* What you should do: Please return all lines from the records below that include the string "toxin".

* Provided records:
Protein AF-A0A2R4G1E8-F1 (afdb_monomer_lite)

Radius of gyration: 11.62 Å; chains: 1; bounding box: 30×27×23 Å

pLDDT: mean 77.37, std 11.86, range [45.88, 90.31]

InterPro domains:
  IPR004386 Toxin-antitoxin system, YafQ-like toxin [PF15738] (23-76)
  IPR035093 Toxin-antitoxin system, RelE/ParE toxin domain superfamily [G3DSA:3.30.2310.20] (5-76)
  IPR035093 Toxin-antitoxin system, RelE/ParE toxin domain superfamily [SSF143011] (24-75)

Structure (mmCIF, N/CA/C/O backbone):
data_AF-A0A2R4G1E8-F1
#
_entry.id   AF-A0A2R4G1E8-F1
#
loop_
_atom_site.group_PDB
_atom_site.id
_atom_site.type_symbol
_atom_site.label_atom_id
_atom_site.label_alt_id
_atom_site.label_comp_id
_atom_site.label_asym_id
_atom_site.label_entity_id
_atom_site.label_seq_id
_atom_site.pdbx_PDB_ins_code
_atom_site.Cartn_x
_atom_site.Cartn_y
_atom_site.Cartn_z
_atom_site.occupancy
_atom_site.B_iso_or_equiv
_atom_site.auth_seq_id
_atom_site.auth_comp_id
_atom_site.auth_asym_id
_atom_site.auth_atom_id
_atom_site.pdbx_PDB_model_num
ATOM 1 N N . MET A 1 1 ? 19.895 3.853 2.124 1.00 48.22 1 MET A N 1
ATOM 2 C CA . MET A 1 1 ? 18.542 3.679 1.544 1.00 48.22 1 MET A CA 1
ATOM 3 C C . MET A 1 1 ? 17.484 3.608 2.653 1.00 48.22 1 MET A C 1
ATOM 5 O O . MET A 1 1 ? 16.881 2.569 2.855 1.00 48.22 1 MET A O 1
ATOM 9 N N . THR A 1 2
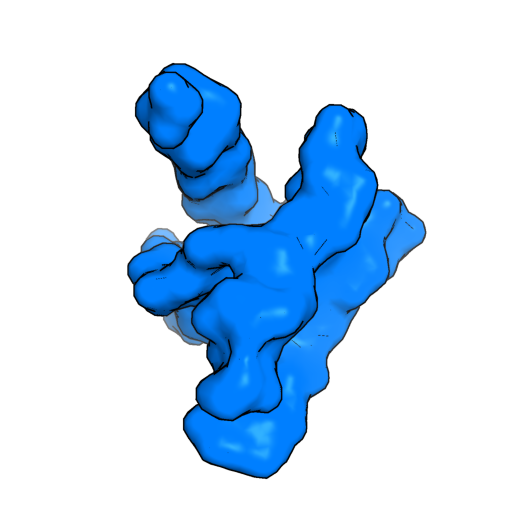 ? 17.259 4.685 3.410 1.00 51.12 2 THR A N 1
ATOM 10 C CA . THR A 1 2 ? 16.355 4.656 4.592 1.00 51.12 2 THR A CA 1
ATOM 11 C C . THR A 1 2 ? 15.418 5.862 4.671 1.00 51.12 2 THR A C 1
ATOM 13 O O . THR A 1 2 ? 14.281 5.722 5.107 1.00 51.12 2 THR A O 1
ATOM 16 N N . LEU A 1 3 ? 15.836 7.024 4.161 1.00 45.88 3 LEU A N 1
ATOM 17 C CA . LEU A 1 3 ? 15.029 8.250 4.204 1.00 45.88 3 LEU A CA 1
ATOM 18 C C . LEU A 1 3 ? 13.842 8.241 3.227 1.00 45.88 3 LEU A C 1
ATOM 20 O O . LEU A 1 3 ? 12.768 8.716 3.580 1.00 45.88 3 LEU A O 1
ATOM 24 N N . ILE A 1 4 ? 13.999 7.649 2.035 1.00 50.09 4 ILE A N 1
ATOM 25 C CA . ILE A 1 4 ? 12.909 7.552 1.044 1.00 50.09 4 ILE A CA 1
ATOM 26 C C . ILE A 1 4 ? 11.803 6.619 1.554 1.00 50.09 4 ILE A C 1
ATOM 28 O O . ILE A 1 4 ? 10.630 6.966 1.481 1.00 50.09 4 ILE A O 1
ATOM 32 N N . SER A 1 5 ? 12.178 5.484 2.156 1.00 56.34 5 SER A N 1
ATOM 33 C CA . SER A 1 5 ? 11.220 4.542 2.742 1.00 56.34 5 SER A CA 1
ATOM 34 C C . SER A 1 5 ? 10.457 5.168 3.914 1.00 56.34 5 SER A C 1
ATOM 36 O O . SER A 1 5 ? 9.234 5.089 3.948 1.00 56.34 5 SER A O 1
ATOM 38 N N . GLN A 1 6 ? 11.124 5.860 4.847 1.00 54.69 6 GLN A N 1
ATOM 39 C CA . GLN A 1 6 ? 10.427 6.491 5.978 1.00 54.69 6 GLN A CA 1
ATOM 40 C C . GLN A 1 6 ? 9.492 7.633 5.559 1.00 54.69 6 GLN A C 1
ATOM 42 O O . GLN A 1 6 ? 8.371 7.710 6.061 1.00 54.69 6 GLN A O 1
ATOM 47 N N . ALA A 1 7 ? 9.922 8.506 4.644 1.00 52.16 7 ALA A N 1
ATOM 48 C CA . ALA A 1 7 ? 9.096 9.622 4.181 1.00 52.16 7 ALA A CA 1
ATOM 49 C C . ALA A 1 7 ? 7.861 9.136 3.406 1.00 52.16 7 ALA A C 1
ATOM 51 O O . ALA A 1 7 ? 6.763 9.657 3.603 1.00 52.16 7 ALA A O 1
ATOM 52 N N . LEU A 1 8 ? 8.031 8.099 2.582 1.00 62.25 8 LEU A N 1
ATOM 53 C CA . LEU A 1 8 ? 6.945 7.448 1.861 1.00 62.25 8 LEU A CA 1
ATOM 54 C C . LEU A 1 8 ? 5.956 6.771 2.816 1.00 62.25 8 LEU A C 1
ATOM 56 O O . LEU A 1 8 ? 4.758
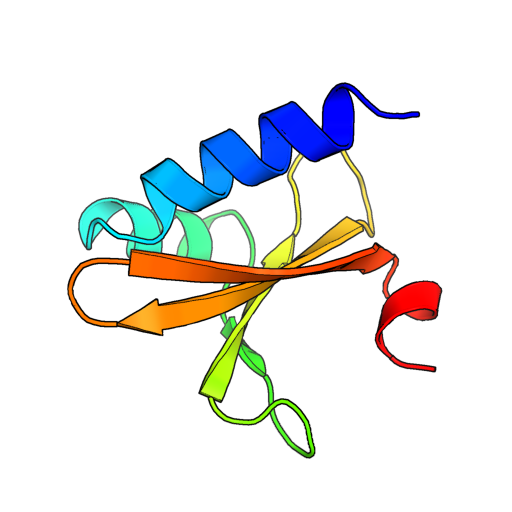 7.011 2.704 1.00 62.25 8 LEU A O 1
ATOM 60 N N . HIS A 1 9 ? 6.440 5.997 3.793 1.00 60.84 9 HIS A N 1
ATOM 61 C CA . HIS A 1 9 ? 5.576 5.394 4.810 1.00 60.84 9 HIS A CA 1
ATOM 62 C C . HIS A 1 9 ? 4.775 6.449 5.570 1.00 60.84 9 HIS A C 1
ATOM 64 O O . HIS A 1 9 ? 3.578 6.279 5.763 1.00 60.84 9 HIS A O 1
ATOM 70 N N . LEU A 1 10 ? 5.400 7.559 5.972 1.00 58.59 10 LEU A N 1
ATOM 71 C CA . LEU A 1 10 ? 4.715 8.608 6.727 1.00 58.59 10 LEU A CA 1
ATOM 72 C C . LEU A 1 10 ? 3.682 9.360 5.873 1.00 58.59 10 LEU A C 1
ATOM 74 O O . LEU A 1 10 ? 2.615 9.724 6.374 1.00 58.59 10 LEU A O 1
ATOM 78 N N . ALA A 1 11 ? 3.980 9.579 4.589 1.00 62.34 11 ALA A N 1
ATOM 79 C CA . ALA A 1 11 ? 3.043 10.171 3.643 1.00 62.34 11 ALA A CA 1
ATOM 80 C C . ALA A 1 11 ? 1.844 9.243 3.419 1.00 62.34 11 ALA A C 1
ATOM 82 O O . ALA A 1 11 ? 0.715 9.658 3.664 1.00 62.34 11 ALA A O 1
ATOM 83 N N . VAL A 1 12 ? 2.074 7.972 3.075 1.00 64.12 12 VAL A N 1
ATOM 84 C CA . VAL A 1 12 ? 0.990 6.996 2.890 1.00 64.12 12 VAL A CA 1
ATOM 85 C C . VAL A 1 12 ? 0.209 6.790 4.197 1.00 64.12 12 VAL A C 1
ATOM 87 O O . VAL A 1 12 ? -1.011 6.703 4.152 1.00 64.12 12 VAL A O 1
ATOM 90 N N . ALA A 1 13 ? 0.852 6.827 5.372 1.00 62.41 13 ALA A N 1
ATOM 91 C CA . ALA A 1 13 ? 0.183 6.705 6.678 1.00 62.41 13 ALA A CA 1
ATOM 92 C C . ALA A 1 13 ? -0.827 7.816 6.934 1.00 62.41 13 ALA A C 1
ATOM 94 O O . ALA A 1 13 ? -1.944 7.559 7.377 1.00 62.41 13 ALA A O 1
ATOM 95 N N . ARG A 1 14 ? -0.442 9.056 6.630 1.00 64.19 14 ARG A N 1
ATOM 96 C CA . ARG A 1 14 ? -1.338 10.213 6.736 1.00 64.19 14 ARG A CA 1
ATOM 97 C C . ARG A 1 14 ? -2.443 10.180 5.686 1.00 64.19 14 ARG A C 1
ATOM 99 O O . ARG A 1 14 ? -3.51
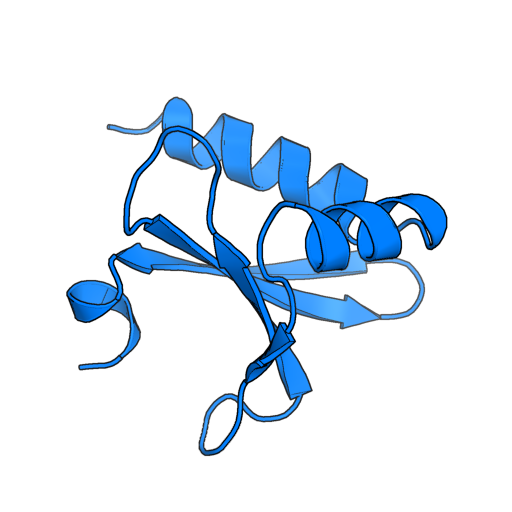3 10.733 5.912 1.00 64.19 14 ARG A O 1
ATOM 106 N N . MET A 1 15 ? -2.172 9.557 4.544 1.00 65.06 15 MET A N 1
ATOM 107 C CA . MET A 1 15 ? -3.090 9.471 3.417 1.00 65.06 15 MET A CA 1
ATOM 108 C C . MET A 1 15 ? -4.122 8.341 3.568 1.00 65.06 15 MET A C 1
ATOM 110 O O . MET A 1 15 ? -5.271 8.499 3.169 1.00 65.06 15 MET A O 1
ATOM 114 N N . ALA A 1 16 ? -3.753 7.216 4.173 1.00 66.12 16 ALA A N 1
ATOM 115 C CA . ALA A 1 16 ? -4.567 6.001 4.207 1.00 66.12 16 ALA A CA 1
ATOM 116 C C . ALA A 1 16 ? -5.750 6.037 5.196 1.00 66.12 16 ALA A C 1
ATOM 118 O O . ALA A 1 16 ? -6.585 5.136 5.168 1.00 66.12 16 ALA A O 1
ATOM 119 N N . THR A 1 17 ? -5.852 7.057 6.054 1.00 68.25 17 THR A N 1
ATOM 120 C CA . THR A 1 17 ? -6.935 7.193 7.049 1.00 68.25 17 THR A CA 1
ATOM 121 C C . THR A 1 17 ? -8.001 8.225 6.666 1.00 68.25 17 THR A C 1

* Expected output:
  IPR004386 Toxin-antitoxin system, YafQ-like toxin [PF15738] (23-76)
  IPR035093 Toxin-antitoxin system, RelE/ParE toxin domain superfamily [G3DSA:3.30.2310.20] (5-76)
  IPR035093 Toxin-antitoxin system, RelE/ParE toxin domain superfamily [SSF143011] (24-75)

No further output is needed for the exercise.